Does the “Fit In or F* Off” Model Still Work in Private Equity?
A Brutal but Outdated Approach?
Private equity (PE) has long been known for its high-pressure, results-driven culture. In many firms, the "Fit In or F* Off" (FIFO) model has been an unspoken rule - new leadership, strict performance expectations, and little patience for those who can’t adapt at the pace that’s needed.
But as PE firms face increasing competition, cultural challenges, and talent retention issues, does this approach still drive success? Or is it an outdated relic that threatens long-term value creation?
The Traditional FIFO Model in Private Equity
For years, FIFO has been the default playbook:
Post-acquisition leadership shakeups - New CEOs and management teams are often brought in to align with PE goals.
Hard resets on company culture - Portfolio companies are expected to quickly adopt a high-performance, efficiency-driven mindset.

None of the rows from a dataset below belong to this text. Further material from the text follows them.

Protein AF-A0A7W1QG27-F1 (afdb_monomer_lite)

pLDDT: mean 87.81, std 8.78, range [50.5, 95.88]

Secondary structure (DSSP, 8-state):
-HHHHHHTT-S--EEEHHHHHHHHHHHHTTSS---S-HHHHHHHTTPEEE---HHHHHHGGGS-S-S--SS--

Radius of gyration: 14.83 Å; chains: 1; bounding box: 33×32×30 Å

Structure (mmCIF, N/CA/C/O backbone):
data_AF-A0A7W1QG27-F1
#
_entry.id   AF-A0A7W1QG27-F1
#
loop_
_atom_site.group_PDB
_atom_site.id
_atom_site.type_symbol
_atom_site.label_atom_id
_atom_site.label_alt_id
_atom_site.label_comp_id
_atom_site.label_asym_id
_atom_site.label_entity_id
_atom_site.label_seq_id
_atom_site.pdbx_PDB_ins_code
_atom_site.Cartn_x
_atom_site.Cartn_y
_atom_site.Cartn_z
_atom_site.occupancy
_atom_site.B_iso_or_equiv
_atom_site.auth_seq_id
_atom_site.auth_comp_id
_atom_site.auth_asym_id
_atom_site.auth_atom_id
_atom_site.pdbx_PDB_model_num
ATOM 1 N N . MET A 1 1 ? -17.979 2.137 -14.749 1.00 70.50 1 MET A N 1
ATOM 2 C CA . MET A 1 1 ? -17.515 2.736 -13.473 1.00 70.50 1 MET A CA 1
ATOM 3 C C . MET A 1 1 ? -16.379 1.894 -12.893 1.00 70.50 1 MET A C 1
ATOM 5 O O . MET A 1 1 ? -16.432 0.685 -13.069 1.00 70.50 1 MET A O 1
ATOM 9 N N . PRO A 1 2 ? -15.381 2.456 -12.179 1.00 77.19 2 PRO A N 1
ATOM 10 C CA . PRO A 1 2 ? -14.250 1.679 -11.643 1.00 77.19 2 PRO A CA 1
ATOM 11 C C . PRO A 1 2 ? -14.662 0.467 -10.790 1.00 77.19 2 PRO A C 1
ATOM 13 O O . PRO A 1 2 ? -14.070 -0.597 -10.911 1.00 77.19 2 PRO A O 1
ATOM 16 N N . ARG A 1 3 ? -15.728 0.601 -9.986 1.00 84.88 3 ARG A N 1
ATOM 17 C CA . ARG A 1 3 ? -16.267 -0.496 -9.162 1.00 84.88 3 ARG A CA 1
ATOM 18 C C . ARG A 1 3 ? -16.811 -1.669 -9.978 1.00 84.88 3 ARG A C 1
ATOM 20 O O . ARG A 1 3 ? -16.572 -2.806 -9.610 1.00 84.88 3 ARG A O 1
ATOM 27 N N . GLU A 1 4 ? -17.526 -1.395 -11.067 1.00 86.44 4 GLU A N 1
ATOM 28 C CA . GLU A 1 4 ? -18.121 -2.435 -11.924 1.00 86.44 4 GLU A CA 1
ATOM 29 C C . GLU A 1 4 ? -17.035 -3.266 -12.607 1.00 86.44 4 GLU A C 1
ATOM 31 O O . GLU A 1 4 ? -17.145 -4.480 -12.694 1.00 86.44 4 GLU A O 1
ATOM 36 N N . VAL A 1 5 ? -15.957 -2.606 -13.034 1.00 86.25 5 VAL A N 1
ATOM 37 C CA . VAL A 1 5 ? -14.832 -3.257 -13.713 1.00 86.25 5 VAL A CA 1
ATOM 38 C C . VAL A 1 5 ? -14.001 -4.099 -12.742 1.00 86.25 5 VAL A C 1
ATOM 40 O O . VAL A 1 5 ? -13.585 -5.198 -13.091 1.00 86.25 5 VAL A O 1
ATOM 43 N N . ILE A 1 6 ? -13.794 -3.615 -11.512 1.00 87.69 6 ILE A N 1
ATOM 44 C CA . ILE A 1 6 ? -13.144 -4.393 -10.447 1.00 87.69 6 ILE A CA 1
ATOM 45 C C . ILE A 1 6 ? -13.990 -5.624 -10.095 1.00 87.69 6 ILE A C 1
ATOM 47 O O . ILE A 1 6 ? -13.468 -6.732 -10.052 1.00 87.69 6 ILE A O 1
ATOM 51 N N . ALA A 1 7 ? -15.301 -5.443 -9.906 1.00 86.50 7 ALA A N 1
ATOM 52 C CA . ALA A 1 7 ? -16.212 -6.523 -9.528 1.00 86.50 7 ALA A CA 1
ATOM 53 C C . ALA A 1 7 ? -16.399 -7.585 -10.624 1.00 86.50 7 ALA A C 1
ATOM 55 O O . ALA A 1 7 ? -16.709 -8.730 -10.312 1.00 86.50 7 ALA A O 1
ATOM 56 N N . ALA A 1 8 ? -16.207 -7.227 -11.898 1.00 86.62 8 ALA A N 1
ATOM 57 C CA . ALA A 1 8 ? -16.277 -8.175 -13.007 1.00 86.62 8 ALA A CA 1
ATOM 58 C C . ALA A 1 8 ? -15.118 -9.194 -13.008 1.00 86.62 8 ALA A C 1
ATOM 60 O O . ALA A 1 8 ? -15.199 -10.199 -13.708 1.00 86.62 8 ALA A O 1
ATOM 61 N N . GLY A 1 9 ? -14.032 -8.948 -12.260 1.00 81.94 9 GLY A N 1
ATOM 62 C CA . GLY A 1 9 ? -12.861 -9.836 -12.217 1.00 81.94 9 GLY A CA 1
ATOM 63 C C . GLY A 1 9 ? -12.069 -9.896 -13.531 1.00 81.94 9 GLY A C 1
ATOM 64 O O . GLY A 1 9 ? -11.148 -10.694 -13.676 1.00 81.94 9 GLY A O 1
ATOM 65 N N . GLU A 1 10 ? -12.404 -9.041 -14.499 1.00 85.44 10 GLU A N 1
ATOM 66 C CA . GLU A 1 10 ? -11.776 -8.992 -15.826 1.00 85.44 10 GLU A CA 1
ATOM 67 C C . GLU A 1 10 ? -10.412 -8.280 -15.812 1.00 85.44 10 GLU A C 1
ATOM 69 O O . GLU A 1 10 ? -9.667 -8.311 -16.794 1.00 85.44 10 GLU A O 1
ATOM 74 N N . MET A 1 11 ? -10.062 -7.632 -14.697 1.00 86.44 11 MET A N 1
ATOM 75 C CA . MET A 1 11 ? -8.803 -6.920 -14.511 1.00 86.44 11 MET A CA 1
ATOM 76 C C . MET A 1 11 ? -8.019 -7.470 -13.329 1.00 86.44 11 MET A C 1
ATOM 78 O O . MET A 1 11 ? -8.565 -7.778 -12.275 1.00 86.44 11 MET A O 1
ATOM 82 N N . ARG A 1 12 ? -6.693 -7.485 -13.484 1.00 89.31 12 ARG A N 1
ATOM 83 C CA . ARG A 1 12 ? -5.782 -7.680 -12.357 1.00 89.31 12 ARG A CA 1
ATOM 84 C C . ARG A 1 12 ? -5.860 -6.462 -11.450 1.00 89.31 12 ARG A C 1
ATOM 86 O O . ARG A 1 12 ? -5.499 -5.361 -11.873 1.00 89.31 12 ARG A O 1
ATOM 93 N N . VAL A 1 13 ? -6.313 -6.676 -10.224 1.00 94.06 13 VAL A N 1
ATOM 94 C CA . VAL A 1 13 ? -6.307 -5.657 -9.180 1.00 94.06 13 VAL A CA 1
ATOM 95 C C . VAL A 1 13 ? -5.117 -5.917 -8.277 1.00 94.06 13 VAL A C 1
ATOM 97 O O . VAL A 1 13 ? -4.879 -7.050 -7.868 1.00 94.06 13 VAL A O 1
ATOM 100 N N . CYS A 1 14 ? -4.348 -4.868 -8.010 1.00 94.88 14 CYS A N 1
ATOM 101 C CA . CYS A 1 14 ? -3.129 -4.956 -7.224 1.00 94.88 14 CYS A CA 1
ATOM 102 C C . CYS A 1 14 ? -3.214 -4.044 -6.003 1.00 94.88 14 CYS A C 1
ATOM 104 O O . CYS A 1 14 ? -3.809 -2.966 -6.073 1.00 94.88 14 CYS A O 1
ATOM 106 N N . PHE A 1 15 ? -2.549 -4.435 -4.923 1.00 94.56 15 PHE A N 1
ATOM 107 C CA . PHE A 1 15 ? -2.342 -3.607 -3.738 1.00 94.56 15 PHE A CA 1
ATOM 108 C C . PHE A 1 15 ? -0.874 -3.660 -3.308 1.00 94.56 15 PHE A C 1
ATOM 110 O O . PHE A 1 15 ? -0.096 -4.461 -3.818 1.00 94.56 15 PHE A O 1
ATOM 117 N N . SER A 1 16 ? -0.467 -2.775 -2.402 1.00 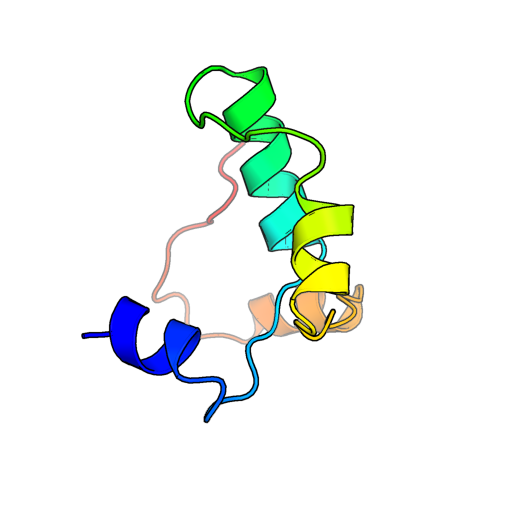94.50 16 SER A N 1
ATOM 118 C CA . SER A 1 16 ? 0.884 -2.771 -1.842 1.00 94.50 16 SER A CA 1
ATOM 119 C C . SER A 1 16 ? 0.851 -2.580 -0.333 1.00 94.50 16 SER A C 1
ATOM 121 O O . SER A 1 16 ? -0.148 -2.116 0.226 1.00 94.50 16 SER A O 1
ATOM 123 N N . ALA A 1 17 ? 1.987 -2.844 0.314 1.00 92.56 17 ALA A N 1
ATOM 124 C CA . ALA A 1 17 ? 2.167 -2.573 1.736 1.00 92.56 17 ALA A CA 1
ATOM 125 C C . ALA A 1 17 ? 1.846 -1.111 2.117 1.00 92.56 17 ALA A C 1
ATOM 127 O O . ALA A 1 17 ? 1.320 -0.871 3.199 1.00 92.56 17 ALA A O 1
ATOM 128 N N . ALA A 1 18 ? 2.096 -0.130 1.235 1.00 91.19 18 ALA A N 1
ATOM 129 C CA . ALA A 1 18 ? 1.755 1.269 1.514 1.00 91.19 18 ALA A CA 1
ATOM 130 C C . ALA A 1 18 ? 0.238 1.519 1.530 1.00 91.19 18 ALA A C 1
ATOM 132 O O . ALA A 1 18 ? -0.241 2.274 2.373 1.00 91.19 18 ALA A O 1
ATOM 133 N N . SER A 1 19 ? -0.521 0.877 0.635 1.00 91.75 19 SER A N 1
ATOM 134 C CA . SER A 1 19 ? -1.985 0.987 0.618 1.00 91.75 19 SER A CA 1
ATOM 135 C C . SER A 1 19 ? -2.613 0.368 1.866 1.00 91.75 19 SER A C 1
ATOM 137 O O . SER A 1 19 ? -3.505 0.974 2.457 1.00 91.75 19 SER A O 1
ATOM 139 N N . VAL A 1 20 ? -2.122 -0.803 2.288 1.00 92.06 20 VAL A N 1
ATOM 140 C CA . VAL A 1 20 ? -2.564 -1.461 3.530 1.00 92.06 20 VAL A CA 1
ATOM 141 C C . VAL A 1 20 ? -2.221 -0.586 4.733 1.00 92.06 20 VAL A C 1
ATOM 143 O O . VAL A 1 20 ? -3.097 -0.269 5.529 1.00 92.06 20 VAL A O 1
ATOM 146 N N . TRP A 1 21 ? -0.981 -0.099 4.821 1.00 91.06 21 TRP A N 1
ATOM 147 C CA . TRP A 1 21 ? -0.539 0.791 5.895 1.00 91.06 21 TRP A CA 1
ATOM 148 C C . TRP A 1 21 ? -1.421 2.041 6.047 1.00 91.06 21 TRP A C 1
ATOM 150 O O . TRP A 1 21 ? -1.843 2.374 7.156 1.00 91.06 21 TRP A O 1
ATOM 160 N N . GLU A 1 22 ? -1.745 2.720 4.943 1.00 92.00 22 GLU A N 1
ATOM 161 C CA . GLU A 1 22 ? -2.625 3.890 4.970 1.00 92.00 22 GLU A CA 1
ATOM 162 C C . GLU A 1 22 ? -4.056 3.528 5.403 1.00 92.00 22 GLU A C 1
ATOM 164 O O . GLU A 1 22 ? -4.673 4.270 6.177 1.00 92.00 22 GLU A O 1
ATOM 169 N N . ALA A 1 23 ? -4.591 2.403 4.918 1.00 91.88 23 ALA A N 1
ATOM 170 C CA . ALA A 1 23 ? -5.924 1.930 5.280 1.00 91.88 23 ALA A CA 1
ATOM 171 C C . ALA A 1 23 ? -6.021 1.604 6.778 1.00 91.88 23 ALA A C 1
ATOM 173 O O . ALA A 1 23 ? -6.934 2.097 7.439 1.00 91.88 23 ALA A O 1
ATOM 174 N N . GLU A 1 24 ? -5.046 0.876 7.323 1.00 91.31 24 GLU A N 1
ATOM 175 C CA . GLU A 1 24 ? -4.978 0.505 8.741 1.00 91.31 24 GLU A CA 1
ATOM 176 C C . GLU A 1 24 ? -4.836 1.731 9.654 1.00 91.31 24 GLU A C 1
ATOM 178 O O . GLU A 1 24 ? -5.559 1.862 10.643 1.00 91.31 24 GLU A O 1
ATOM 183 N N . ILE A 1 25 ? -3.984 2.706 9.301 1.00 92.06 25 ILE A N 1
ATOM 184 C CA . ILE A 1 25 ? -3.885 3.972 10.053 1.00 92.06 25 ILE A CA 1
ATOM 185 C C . ILE A 1 25 ? -5.224 4.709 10.055 1.00 92.06 25 ILE A C 1
ATOM 187 O O . ILE A 1 25 ? -5.651 5.233 11.088 1.00 92.06 25 ILE A O 1
ATOM 191 N N . LYS A 1 26 ? -5.899 4.785 8.904 1.00 91.75 26 LYS A N 1
ATOM 192 C CA . LYS A 1 26 ? -7.207 5.443 8.817 1.00 91.75 26 LYS A CA 1
ATOM 193 C C . LYS A 1 26 ? -8.270 4.685 9.604 1.00 91.75 26 LYS A C 1
ATOM 195 O O . LYS A 1 26 ? -9.110 5.345 10.217 1.00 91.75 26 LYS A O 1
ATOM 200 N N . ALA A 1 27 ? -8.228 3.355 9.613 1.00 92.69 27 ALA A N 1
ATOM 201 C CA . ALA A 1 27 ? -9.124 2.522 10.403 1.00 92.69 27 ALA A CA 1
ATOM 202 C C . ALA A 1 27 ? -8.923 2.765 11.903 1.00 92.69 27 ALA A C 1
ATOM 204 O O . ALA A 1 27 ? -9.872 3.124 12.600 1.00 92.69 27 ALA A O 1
ATOM 205 N N . ALA A 1 28 ? -7.675 2.720 12.377 1.00 91.62 28 ALA A N 1
ATOM 206 C CA . ALA A 1 28 ? -7.319 3.028 13.760 1.00 91.62 28 ALA A CA 1
ATOM 207 C C . ALA A 1 28 ? -7.709 4.461 14.170 1.00 91.62 28 ALA A C 1
ATOM 209 O O . ALA A 1 28 ? -8.133 4.701 15.299 1.00 91.62 28 ALA A O 1
ATOM 210 N N . ALA A 1 29 ? -7.617 5.421 13.244 1.00 94.62 29 ALA A N 1
ATOM 211 C CA . ALA A 1 29 ? -8.032 6.805 13.464 1.00 94.62 29 ALA A CA 1
ATOM 212 C C . ALA A 1 29 ? -9.557 7.033 13.350 1.00 94.62 29 ALA A C 1
ATOM 214 O O . ALA A 1 29 ? -9.998 8.180 13.442 1.00 94.62 29 ALA A O 1
ATOM 215 N N . GLY A 1 30 ? -10.359 5.992 13.088 1.00 94.56 30 GLY A N 1
ATOM 216 C CA . GLY A 1 30 ? -11.813 6.084 12.897 1.00 94.56 30 GLY A CA 1
ATOM 217 C C . GLY A 1 30 ? -12.245 6.808 11.615 1.00 94.56 30 GLY A C 1
ATOM 218 O O . GLY A 1 30 ? -13.403 7.197 11.477 1.00 94.56 30 GLY A O 1
ATOM 219 N N . LYS A 1 31 ? -11.318 7.019 10.674 1.00 93.06 31 LYS A N 1
ATOM 220 C CA . LYS A 1 31 ? -11.549 7.702 9.388 1.00 93.06 31 LYS A CA 1
ATOM 221 C C . LYS A 1 31 ? -11.949 6.743 8.267 1.00 93.06 31 LYS A C 1
ATOM 223 O O . LYS A 1 31 ? -12.392 7.196 7.214 1.00 93.06 31 LYS A O 1
ATOM 228 N N . LEU A 1 32 ? -11.766 5.443 8.477 1.00 93.06 32 LEU A N 1
ATOM 229 C CA . LEU A 1 32 ? -12.162 4.377 7.566 1.00 93.06 32 LEU A CA 1
ATOM 230 C C . LEU A 1 32 ? -12.826 3.263 8.376 1.00 93.06 32 LEU A C 1
ATOM 232 O O . LEU A 1 32 ? -12.337 2.899 9.439 1.00 93.06 32 LEU A O 1
ATOM 236 N N . VAL A 1 33 ? -13.935 2.724 7.877 1.00 92.06 33 VAL A N 1
ATOM 237 C CA . VAL A 1 33 ? -14.551 1.527 8.456 1.00 92.06 33 VAL A CA 1
ATOM 238 C C . VAL A 1 33 ? -14.125 0.342 7.608 1.00 92.06 33 VAL A C 1
ATOM 240 O O . VAL A 1 33 ? -14.504 0.249 6.442 1.00 92.06 33 VAL A O 1
ATOM 243 N N . VAL A 1 34 ? -13.336 -0.544 8.204 1.00 85.44 34 VAL A N 1
ATOM 244 C CA . VAL A 1 34 ? -12.952 -1.832 7.627 1.00 85.44 34 VAL A CA 1
ATOM 245 C C . VAL A 1 34 ? -13.744 -2.907 8.361 1.00 85.44 34 VAL A C 1
ATOM 247 O O . VAL A 1 34 ? -13.804 -2.907 9.590 1.00 85.44 34 VAL A O 1
ATOM 250 N N . GLN A 1 35 ? -14.417 -3.777 7.612 1.00 85.38 35 GLN A N 1
ATOM 251 C CA . GLN A 1 35 ? -15.130 -4.917 8.180 1.00 85.38 35 GLN A CA 1
ATOM 252 C C . GLN A 1 35 ? -14.210 -6.135 8.141 1.00 85.38 35 GLN A C 1
ATOM 254 O O . GLN A 1 35 ? -13.844 -6.577 7.059 1.00 85.38 35 GLN A O 1
ATOM 259 N N . GLY A 1 36 ? -13.873 -6.678 9.311 1.00 87.12 36 GLY A N 1
ATOM 260 C CA . GLY A 1 36 ? -12.968 -7.824 9.407 1.00 87.12 36 GLY A CA 1
ATOM 261 C C . GLY A 1 36 ? -11.515 -7.453 9.117 1.00 87.12 36 GLY A C 1
ATOM 262 O O . GLY A 1 36 ? -11.102 -6.322 9.370 1.00 87.12 36 GLY A O 1
ATOM 263 N N . ASP A 1 37 ? -10.758 -8.425 8.617 1.00 90.44 37 ASP A N 1
ATOM 264 C CA . ASP A 1 37 ? -9.361 -8.256 8.233 1.00 90.44 37 ASP A CA 1
ATOM 265 C C . ASP A 1 37 ? -9.270 -7.860 6.750 1.00 90.44 37 ASP A C 1
ATOM 267 O O . ASP A 1 37 ? -9.717 -8.591 5.862 1.00 90.44 37 ASP A O 1
ATOM 271 N N . LEU A 1 38 ? -8.731 -6.666 6.480 1.00 89.38 38 LEU A N 1
ATOM 272 C CA . LEU A 1 38 ? -8.603 -6.149 5.117 1.00 89.38 38 LEU A CA 1
ATOM 273 C C . LEU A 1 38 ? -7.653 -6.999 4.274 1.00 89.38 38 LEU A C 1
ATOM 275 O O . LEU A 1 38 ? -7.897 -7.181 3.084 1.00 89.38 38 LEU A O 1
ATOM 279 N N . PHE A 1 39 ? -6.559 -7.470 4.865 1.00 89.75 39 PHE A N 1
ATOM 280 C CA . PHE A 1 39 ? -5.530 -8.200 4.144 1.00 89.75 39 PHE A CA 1
ATOM 281 C C . PHE A 1 39 ? -6.041 -9.580 3.728 1.00 89.75 39 PHE A C 1
ATOM 283 O O . PHE A 1 39 ? -5.971 -9.918 2.547 1.00 89.75 39 PHE A O 1
ATOM 290 N N . GLU A 1 40 ? -6.665 -10.316 4.651 1.00 91.19 40 GLU A N 1
ATOM 291 C CA . GLU A 1 40 ? -7.290 -11.607 4.342 1.00 91.19 40 GLU A CA 1
ATOM 292 C C . GLU A 1 40 ? -8.371 -11.470 3.259 1.00 91.19 40 GLU A C 1
ATOM 294 O O . GLU A 1 40 ? -8.463 -12.311 2.365 1.00 91.19 40 GLU A O 1
ATOM 299 N N . ALA A 1 41 ? -9.169 -10.395 3.295 1.00 91.31 41 ALA A N 1
ATOM 300 C CA . ALA A 1 41 ? -10.184 -10.137 2.275 1.00 91.31 41 ALA A CA 1
ATOM 301 C C . ALA A 1 41 ? -9.569 -9.889 0.885 1.00 91.31 41 ALA A C 1
ATOM 303 O O . ALA A 1 41 ? -10.047 -10.438 -0.106 1.00 91.31 41 ALA A O 1
ATOM 304 N N . LEU A 1 42 ? -8.491 -9.100 0.804 1.00 92.00 42 LEU A N 1
ATOM 305 C CA . LEU A 1 42 ? -7.789 -8.832 -0.456 1.00 92.00 42 LEU A CA 1
ATOM 306 C C . LEU A 1 42 ? -7.180 -10.110 -1.051 1.00 92.00 42 LEU A C 1
ATOM 308 O O . LEU A 1 42 ? -7.282 -10.329 -2.260 1.00 92.00 42 LEU A O 1
ATOM 312 N N . GLU A 1 43 ? -6.573 -10.962 -0.221 1.00 91.00 43 GLU A N 1
ATOM 313 C CA . GLU A 1 43 ? -6.037 -12.251 -0.667 1.00 91.00 43 GLU A CA 1
ATOM 314 C C . GLU A 1 43 ? -7.148 -13.202 -1.135 1.00 91.00 43 GLU A C 1
ATOM 316 O O . GLU A 1 43 ? -7.025 -13.821 -2.195 1.00 91.00 43 GLU A O 1
ATOM 321 N N . ALA A 1 44 ? -8.252 -13.291 -0.385 1.00 91.62 44 ALA A N 1
ATOM 322 C CA . ALA A 1 44 ? -9.389 -14.149 -0.717 1.00 91.62 44 ALA A CA 1
ATOM 323 C C . ALA A 1 44 ? -10.068 -13.753 -2.040 1.00 91.62 44 ALA A C 1
ATOM 325 O O . ALA A 1 44 ? -10.471 -14.629 -2.808 1.00 91.62 44 ALA A O 1
ATOM 326 N N . ASP A 1 45 ? -10.133 -12.453 -2.338 1.00 90.44 45 ASP A N 1
ATOM 327 C CA . ASP A 1 45 ? -10.680 -11.921 -3.590 1.00 90.44 45 ASP A CA 1
ATOM 328 C C . ASP A 1 45 ? -9.694 -12.031 -4.775 1.00 90.44 45 ASP A C 1
ATOM 330 O O . ASP A 1 45 ? -10.008 -11.630 -5.900 1.00 90.44 45 ASP A O 1
ATOM 334 N N . GLY A 1 46 ? -8.498 -12.592 -4.558 1.00 91.44 46 GLY A N 1
ATOM 335 C CA . GLY A 1 46 ? -7.502 -12.834 -5.603 1.00 91.44 46 GLY A CA 1
ATOM 336 C C . GLY A 1 46 ? -6.745 -11.581 -6.045 1.00 91.44 46 GLY A C 1
ATOM 337 O O . GLY A 1 46 ? -6.227 -11.535 -7.167 1.00 91.44 46 GLY A O 1
ATOM 338 N N . PHE A 1 47 ? -6.683 -10.552 -5.195 1.00 94.62 47 PHE A N 1
ATOM 339 C CA . PHE A 1 47 ? -5.918 -9.348 -5.495 1.00 94.62 47 PHE A CA 1
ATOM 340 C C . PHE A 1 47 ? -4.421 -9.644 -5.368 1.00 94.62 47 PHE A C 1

Zero tolerance for resistance - Employees who struggle with the transition are often pushed out.
In theory, this makes sense. PE firms invest to win and get the return on their investment, which requires fast, high-impact change. However, this aggressive approach has some flaws.
Where FIFO Fails: The Modern Private Equity Reality
1. Culture Is Now a Value Driver, Not an Afterthought
Recent research, including the AlixPartners & Vardis Private Equity Survey, has shown that culture plays a critical role in investment success. Yet, only 13% of PE firms formally assess culture, despite 81% of portfolio company executives saying it’s key to strategy execution.
FIFO ignores the cultural foundation that makes a company successful. Forcing rapid cultural change without alignment leads to disengagement, talent loss, and operational instability.
2. Talent Retention is More Critical Than Ever
The war for talent is real. PE-backed companies often struggle to retain top performers after an acquisition.
75% of PE respondents in the AlixPartners survey reported experiencing a portfolio company failure due to poor CEO fit.
50% of portfolio companies say their culture is misaligned with their business strategy.
High attrition rates after acquisitions delay or dilute value creation.
A FIFO approach often pushes out key employees who hold institutional or “tribal” knowledge, making integration harder and slowing down operational improvements.
3. Leadership Turnover Can Hurt More Than Help
While replacing leadership is sometimes necessary, it should be approached with caution.
68% of PE firms have hired CEOs to change culture, with an 82% success rate.
However, promoting from within often leads to smoother transitions because existing leaders already understand the company.
A more strategic approach to leadership selection - balancing external expertise with internal continuity - you could argue can lead to better outcomes.
What Works Better Than FIFO?
Instead of a “Fit In or F*** Off” mentality, leading PE firms are adopting more of a “Fit Together and Thrive” model. What this means is businesses should consider doing the following:
1. Conduct a Culture Assessment Before Investing
Top firms are conducting cultural due diligence alongside financial and operational analysis.
This helps them:
Understand cultural strengths and weaknesses before making leadership changes.
Identify which parts of the culture drive performance and which need to evolve.
2. Make Smarter Leadership Transitions
Evaluate internal talent before defaulting to an external CEO hire.
If hiring externally, provide clear integration plans to prevent culture clashes.
Avoid “slash and burn” leadership changes that disrupt momentum.
3. Prioritise Communication and Change Management
Transparent communication about post-acquisition expectations.
Stakeholder alignment workshops to bridge cultural gaps.
Gradual transitions instead of abrupt culture overhauls.
The Bottom Line? FIFO is Dead, Adaptability is Key
The old-school "Fit In or F* Off"** model is becoming a liability. PE firms that prioritize cultural intelligence, strategic leadership transitions, and employee retention will create stronger, more resilient portfolio companies - and ultimately drive higher returns.
Private equity is still about results. But in today’s market, achieving them requires more than just forcing people to “fit in.”